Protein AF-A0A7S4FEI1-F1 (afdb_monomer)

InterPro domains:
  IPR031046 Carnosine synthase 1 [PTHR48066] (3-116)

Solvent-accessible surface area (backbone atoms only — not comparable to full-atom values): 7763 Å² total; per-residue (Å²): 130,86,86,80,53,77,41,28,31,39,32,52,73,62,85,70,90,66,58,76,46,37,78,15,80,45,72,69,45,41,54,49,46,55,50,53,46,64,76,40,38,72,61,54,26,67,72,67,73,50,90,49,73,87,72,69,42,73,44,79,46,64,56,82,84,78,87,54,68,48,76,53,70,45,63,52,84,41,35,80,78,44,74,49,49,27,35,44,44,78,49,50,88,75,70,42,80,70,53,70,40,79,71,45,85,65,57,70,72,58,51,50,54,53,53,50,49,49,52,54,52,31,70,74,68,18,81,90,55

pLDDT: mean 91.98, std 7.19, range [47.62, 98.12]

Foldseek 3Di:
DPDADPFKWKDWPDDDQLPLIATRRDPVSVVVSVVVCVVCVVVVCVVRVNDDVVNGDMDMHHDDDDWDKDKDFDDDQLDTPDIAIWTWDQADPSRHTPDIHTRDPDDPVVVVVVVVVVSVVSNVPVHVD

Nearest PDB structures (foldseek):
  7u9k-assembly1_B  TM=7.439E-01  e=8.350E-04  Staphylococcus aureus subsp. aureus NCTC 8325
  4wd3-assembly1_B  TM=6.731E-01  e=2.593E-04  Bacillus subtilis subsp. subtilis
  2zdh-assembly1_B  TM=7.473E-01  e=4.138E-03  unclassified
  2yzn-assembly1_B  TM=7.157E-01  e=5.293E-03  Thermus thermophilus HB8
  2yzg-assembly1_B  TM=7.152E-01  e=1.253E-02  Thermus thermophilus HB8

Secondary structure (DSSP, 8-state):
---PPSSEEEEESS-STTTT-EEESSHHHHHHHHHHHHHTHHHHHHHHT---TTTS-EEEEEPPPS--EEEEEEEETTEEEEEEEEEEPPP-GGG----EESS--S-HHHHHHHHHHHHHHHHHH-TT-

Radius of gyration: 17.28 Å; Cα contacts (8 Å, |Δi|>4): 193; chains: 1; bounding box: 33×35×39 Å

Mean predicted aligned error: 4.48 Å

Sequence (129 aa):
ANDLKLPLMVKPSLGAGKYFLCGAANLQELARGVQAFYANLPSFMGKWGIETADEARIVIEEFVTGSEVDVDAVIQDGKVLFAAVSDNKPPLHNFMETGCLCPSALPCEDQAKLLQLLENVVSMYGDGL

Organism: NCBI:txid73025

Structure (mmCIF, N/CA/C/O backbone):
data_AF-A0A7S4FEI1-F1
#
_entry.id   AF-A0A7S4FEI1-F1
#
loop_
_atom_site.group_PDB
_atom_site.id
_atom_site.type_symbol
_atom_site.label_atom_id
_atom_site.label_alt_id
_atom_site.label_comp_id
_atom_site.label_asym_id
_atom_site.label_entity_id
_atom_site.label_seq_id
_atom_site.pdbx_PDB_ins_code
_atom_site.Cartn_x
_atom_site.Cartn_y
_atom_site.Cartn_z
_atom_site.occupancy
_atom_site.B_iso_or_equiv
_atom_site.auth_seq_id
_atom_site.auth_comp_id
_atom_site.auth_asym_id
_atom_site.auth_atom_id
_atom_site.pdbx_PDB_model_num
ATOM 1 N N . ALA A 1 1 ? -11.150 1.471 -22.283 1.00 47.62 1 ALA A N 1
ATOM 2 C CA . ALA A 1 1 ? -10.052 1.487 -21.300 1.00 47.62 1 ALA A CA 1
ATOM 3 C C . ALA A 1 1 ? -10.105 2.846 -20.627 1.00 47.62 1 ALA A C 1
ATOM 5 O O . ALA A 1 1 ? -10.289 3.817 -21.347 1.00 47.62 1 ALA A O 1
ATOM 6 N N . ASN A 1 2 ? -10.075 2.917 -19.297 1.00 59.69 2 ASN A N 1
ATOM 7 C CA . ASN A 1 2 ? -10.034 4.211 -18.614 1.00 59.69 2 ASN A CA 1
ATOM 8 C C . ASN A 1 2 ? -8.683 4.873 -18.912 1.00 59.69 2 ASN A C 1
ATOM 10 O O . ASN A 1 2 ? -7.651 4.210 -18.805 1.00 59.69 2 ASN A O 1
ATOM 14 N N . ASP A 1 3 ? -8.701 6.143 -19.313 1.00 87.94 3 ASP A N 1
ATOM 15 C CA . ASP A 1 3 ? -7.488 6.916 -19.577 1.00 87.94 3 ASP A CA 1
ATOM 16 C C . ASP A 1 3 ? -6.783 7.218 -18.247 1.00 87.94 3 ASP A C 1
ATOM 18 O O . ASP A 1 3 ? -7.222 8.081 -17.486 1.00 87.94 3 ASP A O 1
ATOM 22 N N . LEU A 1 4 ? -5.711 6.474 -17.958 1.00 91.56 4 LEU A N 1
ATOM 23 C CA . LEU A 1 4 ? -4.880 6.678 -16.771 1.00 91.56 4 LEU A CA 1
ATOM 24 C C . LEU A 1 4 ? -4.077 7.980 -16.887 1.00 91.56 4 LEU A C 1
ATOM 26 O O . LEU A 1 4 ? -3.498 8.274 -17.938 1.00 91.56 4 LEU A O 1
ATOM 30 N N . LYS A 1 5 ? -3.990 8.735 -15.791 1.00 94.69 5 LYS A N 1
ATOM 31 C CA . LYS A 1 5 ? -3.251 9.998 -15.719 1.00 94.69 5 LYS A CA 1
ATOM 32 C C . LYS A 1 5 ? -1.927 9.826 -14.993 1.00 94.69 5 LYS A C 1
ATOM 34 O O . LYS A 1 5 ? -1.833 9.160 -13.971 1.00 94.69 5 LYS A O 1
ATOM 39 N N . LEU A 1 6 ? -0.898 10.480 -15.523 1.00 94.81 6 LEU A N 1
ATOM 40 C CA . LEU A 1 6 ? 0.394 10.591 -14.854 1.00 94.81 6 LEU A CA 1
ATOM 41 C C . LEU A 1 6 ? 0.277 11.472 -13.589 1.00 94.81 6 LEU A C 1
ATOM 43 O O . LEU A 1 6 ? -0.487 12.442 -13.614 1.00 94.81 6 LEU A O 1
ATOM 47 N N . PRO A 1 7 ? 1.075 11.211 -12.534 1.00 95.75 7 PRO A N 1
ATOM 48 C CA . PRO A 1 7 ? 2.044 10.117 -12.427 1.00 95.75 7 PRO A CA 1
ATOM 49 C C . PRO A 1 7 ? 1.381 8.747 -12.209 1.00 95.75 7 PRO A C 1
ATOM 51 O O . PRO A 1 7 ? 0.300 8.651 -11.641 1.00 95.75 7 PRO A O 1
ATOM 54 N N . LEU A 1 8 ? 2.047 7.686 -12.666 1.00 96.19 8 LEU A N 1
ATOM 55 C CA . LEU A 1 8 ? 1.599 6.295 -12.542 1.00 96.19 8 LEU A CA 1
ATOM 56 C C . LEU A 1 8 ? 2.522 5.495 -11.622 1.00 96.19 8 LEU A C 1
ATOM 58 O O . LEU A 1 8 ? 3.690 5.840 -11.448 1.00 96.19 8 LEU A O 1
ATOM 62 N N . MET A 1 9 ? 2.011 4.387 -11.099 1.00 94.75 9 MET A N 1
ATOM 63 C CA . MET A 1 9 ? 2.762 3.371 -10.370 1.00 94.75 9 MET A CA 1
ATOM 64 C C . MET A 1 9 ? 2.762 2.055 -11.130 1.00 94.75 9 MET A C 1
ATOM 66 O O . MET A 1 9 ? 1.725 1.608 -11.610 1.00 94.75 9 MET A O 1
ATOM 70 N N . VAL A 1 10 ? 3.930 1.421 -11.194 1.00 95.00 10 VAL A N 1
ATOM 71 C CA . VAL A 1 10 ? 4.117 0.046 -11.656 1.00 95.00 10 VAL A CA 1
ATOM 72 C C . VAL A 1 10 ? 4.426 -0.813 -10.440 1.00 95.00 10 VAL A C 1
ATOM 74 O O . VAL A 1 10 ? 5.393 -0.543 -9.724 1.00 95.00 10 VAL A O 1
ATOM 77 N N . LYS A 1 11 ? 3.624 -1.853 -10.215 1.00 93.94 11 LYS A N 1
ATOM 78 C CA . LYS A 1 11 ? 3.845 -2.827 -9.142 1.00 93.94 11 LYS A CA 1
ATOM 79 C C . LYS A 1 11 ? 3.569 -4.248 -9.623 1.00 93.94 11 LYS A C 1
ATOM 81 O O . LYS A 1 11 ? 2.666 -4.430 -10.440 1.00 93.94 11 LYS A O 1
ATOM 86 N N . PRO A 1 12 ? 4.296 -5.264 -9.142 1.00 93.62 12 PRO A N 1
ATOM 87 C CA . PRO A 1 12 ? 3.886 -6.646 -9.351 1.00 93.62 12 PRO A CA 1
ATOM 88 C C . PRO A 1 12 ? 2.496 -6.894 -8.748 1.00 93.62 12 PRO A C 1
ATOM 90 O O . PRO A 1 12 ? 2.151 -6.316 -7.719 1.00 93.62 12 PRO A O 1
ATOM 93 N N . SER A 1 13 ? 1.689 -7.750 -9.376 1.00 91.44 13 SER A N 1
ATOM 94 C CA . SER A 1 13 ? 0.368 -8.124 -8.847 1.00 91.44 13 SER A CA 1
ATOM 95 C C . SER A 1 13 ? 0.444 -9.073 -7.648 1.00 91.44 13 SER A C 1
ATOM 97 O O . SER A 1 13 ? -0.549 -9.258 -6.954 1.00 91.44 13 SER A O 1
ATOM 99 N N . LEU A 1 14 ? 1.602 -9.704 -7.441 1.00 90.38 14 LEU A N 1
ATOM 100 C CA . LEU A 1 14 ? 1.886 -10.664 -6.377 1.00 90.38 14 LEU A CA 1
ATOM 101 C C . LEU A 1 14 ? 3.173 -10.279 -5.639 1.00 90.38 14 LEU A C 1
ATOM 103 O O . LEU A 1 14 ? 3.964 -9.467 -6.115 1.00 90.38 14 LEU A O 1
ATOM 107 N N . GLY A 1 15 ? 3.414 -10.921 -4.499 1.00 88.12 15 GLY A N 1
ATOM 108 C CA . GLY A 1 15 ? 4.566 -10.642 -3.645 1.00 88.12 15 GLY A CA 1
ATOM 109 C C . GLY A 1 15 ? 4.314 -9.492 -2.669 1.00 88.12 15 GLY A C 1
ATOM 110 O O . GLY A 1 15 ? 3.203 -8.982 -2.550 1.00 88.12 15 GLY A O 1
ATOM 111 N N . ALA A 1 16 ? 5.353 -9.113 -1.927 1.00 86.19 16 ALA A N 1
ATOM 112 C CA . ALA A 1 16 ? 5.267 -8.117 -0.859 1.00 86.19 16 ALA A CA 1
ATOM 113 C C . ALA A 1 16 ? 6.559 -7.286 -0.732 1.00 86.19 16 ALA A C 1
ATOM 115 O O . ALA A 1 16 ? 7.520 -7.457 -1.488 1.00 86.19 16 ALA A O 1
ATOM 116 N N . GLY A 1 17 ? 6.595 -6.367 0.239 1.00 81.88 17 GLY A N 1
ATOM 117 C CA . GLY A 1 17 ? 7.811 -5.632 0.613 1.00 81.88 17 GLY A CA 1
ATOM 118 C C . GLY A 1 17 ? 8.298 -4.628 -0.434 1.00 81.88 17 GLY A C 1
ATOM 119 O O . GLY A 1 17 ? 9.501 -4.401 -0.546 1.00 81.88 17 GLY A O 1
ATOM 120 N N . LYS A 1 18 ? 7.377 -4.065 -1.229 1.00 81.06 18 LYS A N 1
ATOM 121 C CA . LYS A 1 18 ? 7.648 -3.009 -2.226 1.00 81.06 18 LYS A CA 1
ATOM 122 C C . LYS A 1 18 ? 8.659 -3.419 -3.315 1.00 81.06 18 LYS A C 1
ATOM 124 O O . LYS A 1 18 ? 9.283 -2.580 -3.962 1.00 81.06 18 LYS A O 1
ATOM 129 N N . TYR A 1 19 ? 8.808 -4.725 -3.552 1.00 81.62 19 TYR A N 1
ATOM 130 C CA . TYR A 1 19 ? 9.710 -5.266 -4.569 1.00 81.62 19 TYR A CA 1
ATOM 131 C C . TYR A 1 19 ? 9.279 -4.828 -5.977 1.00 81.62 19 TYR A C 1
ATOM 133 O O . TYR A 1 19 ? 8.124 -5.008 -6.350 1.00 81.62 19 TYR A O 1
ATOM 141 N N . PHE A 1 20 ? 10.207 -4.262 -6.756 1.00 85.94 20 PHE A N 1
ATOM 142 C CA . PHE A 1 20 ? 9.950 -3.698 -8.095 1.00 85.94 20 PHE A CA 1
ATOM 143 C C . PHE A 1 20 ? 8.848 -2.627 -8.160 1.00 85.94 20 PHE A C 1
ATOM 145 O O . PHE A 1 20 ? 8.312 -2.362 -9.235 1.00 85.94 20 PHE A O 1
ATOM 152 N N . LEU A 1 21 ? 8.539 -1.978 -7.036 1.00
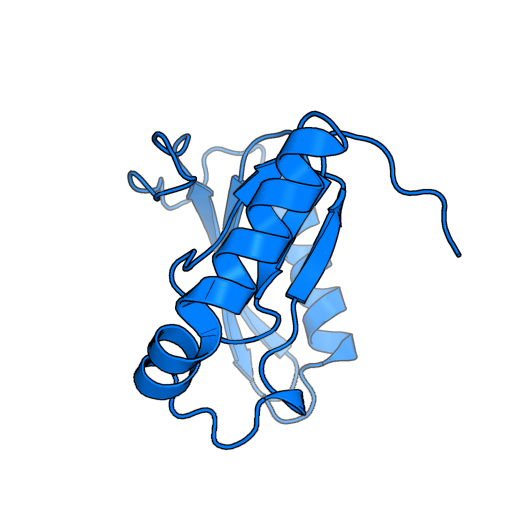 89.12 21 LEU A N 1
ATOM 153 C CA . LEU A 1 21 ? 7.637 -0.836 -7.012 1.00 89.12 21 LEU A CA 1
ATOM 154 C C . LEU A 1 21 ? 8.324 0.378 -7.659 1.00 89.12 21 LEU A C 1
ATOM 156 O O . LEU A 1 21 ? 9.398 0.797 -7.225 1.00 89.12 21 LEU A O 1
ATOM 160 N N . CYS A 1 22 ? 7.724 0.939 -8.709 1.00 91.88 22 CYS A N 1
ATOM 161 C CA . CYS A 1 22 ? 8.309 2.037 -9.479 1.00 91.88 22 CYS A CA 1
ATOM 162 C C . CYS A 1 22 ? 7.270 3.120 -9.781 1.00 91.88 22 CYS A C 1
ATOM 164 O O . CYS A 1 22 ? 6.207 2.827 -10.323 1.00 91.88 22 CYS A O 1
ATOM 166 N N . GLY A 1 23 ? 7.598 4.372 -9.456 1.00 93.44 23 GLY A N 1
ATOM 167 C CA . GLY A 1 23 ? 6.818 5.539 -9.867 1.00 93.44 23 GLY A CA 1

Activity:
From the preceding records, count the lines where "subsp" occurs and reply with the number only.

Response area:
2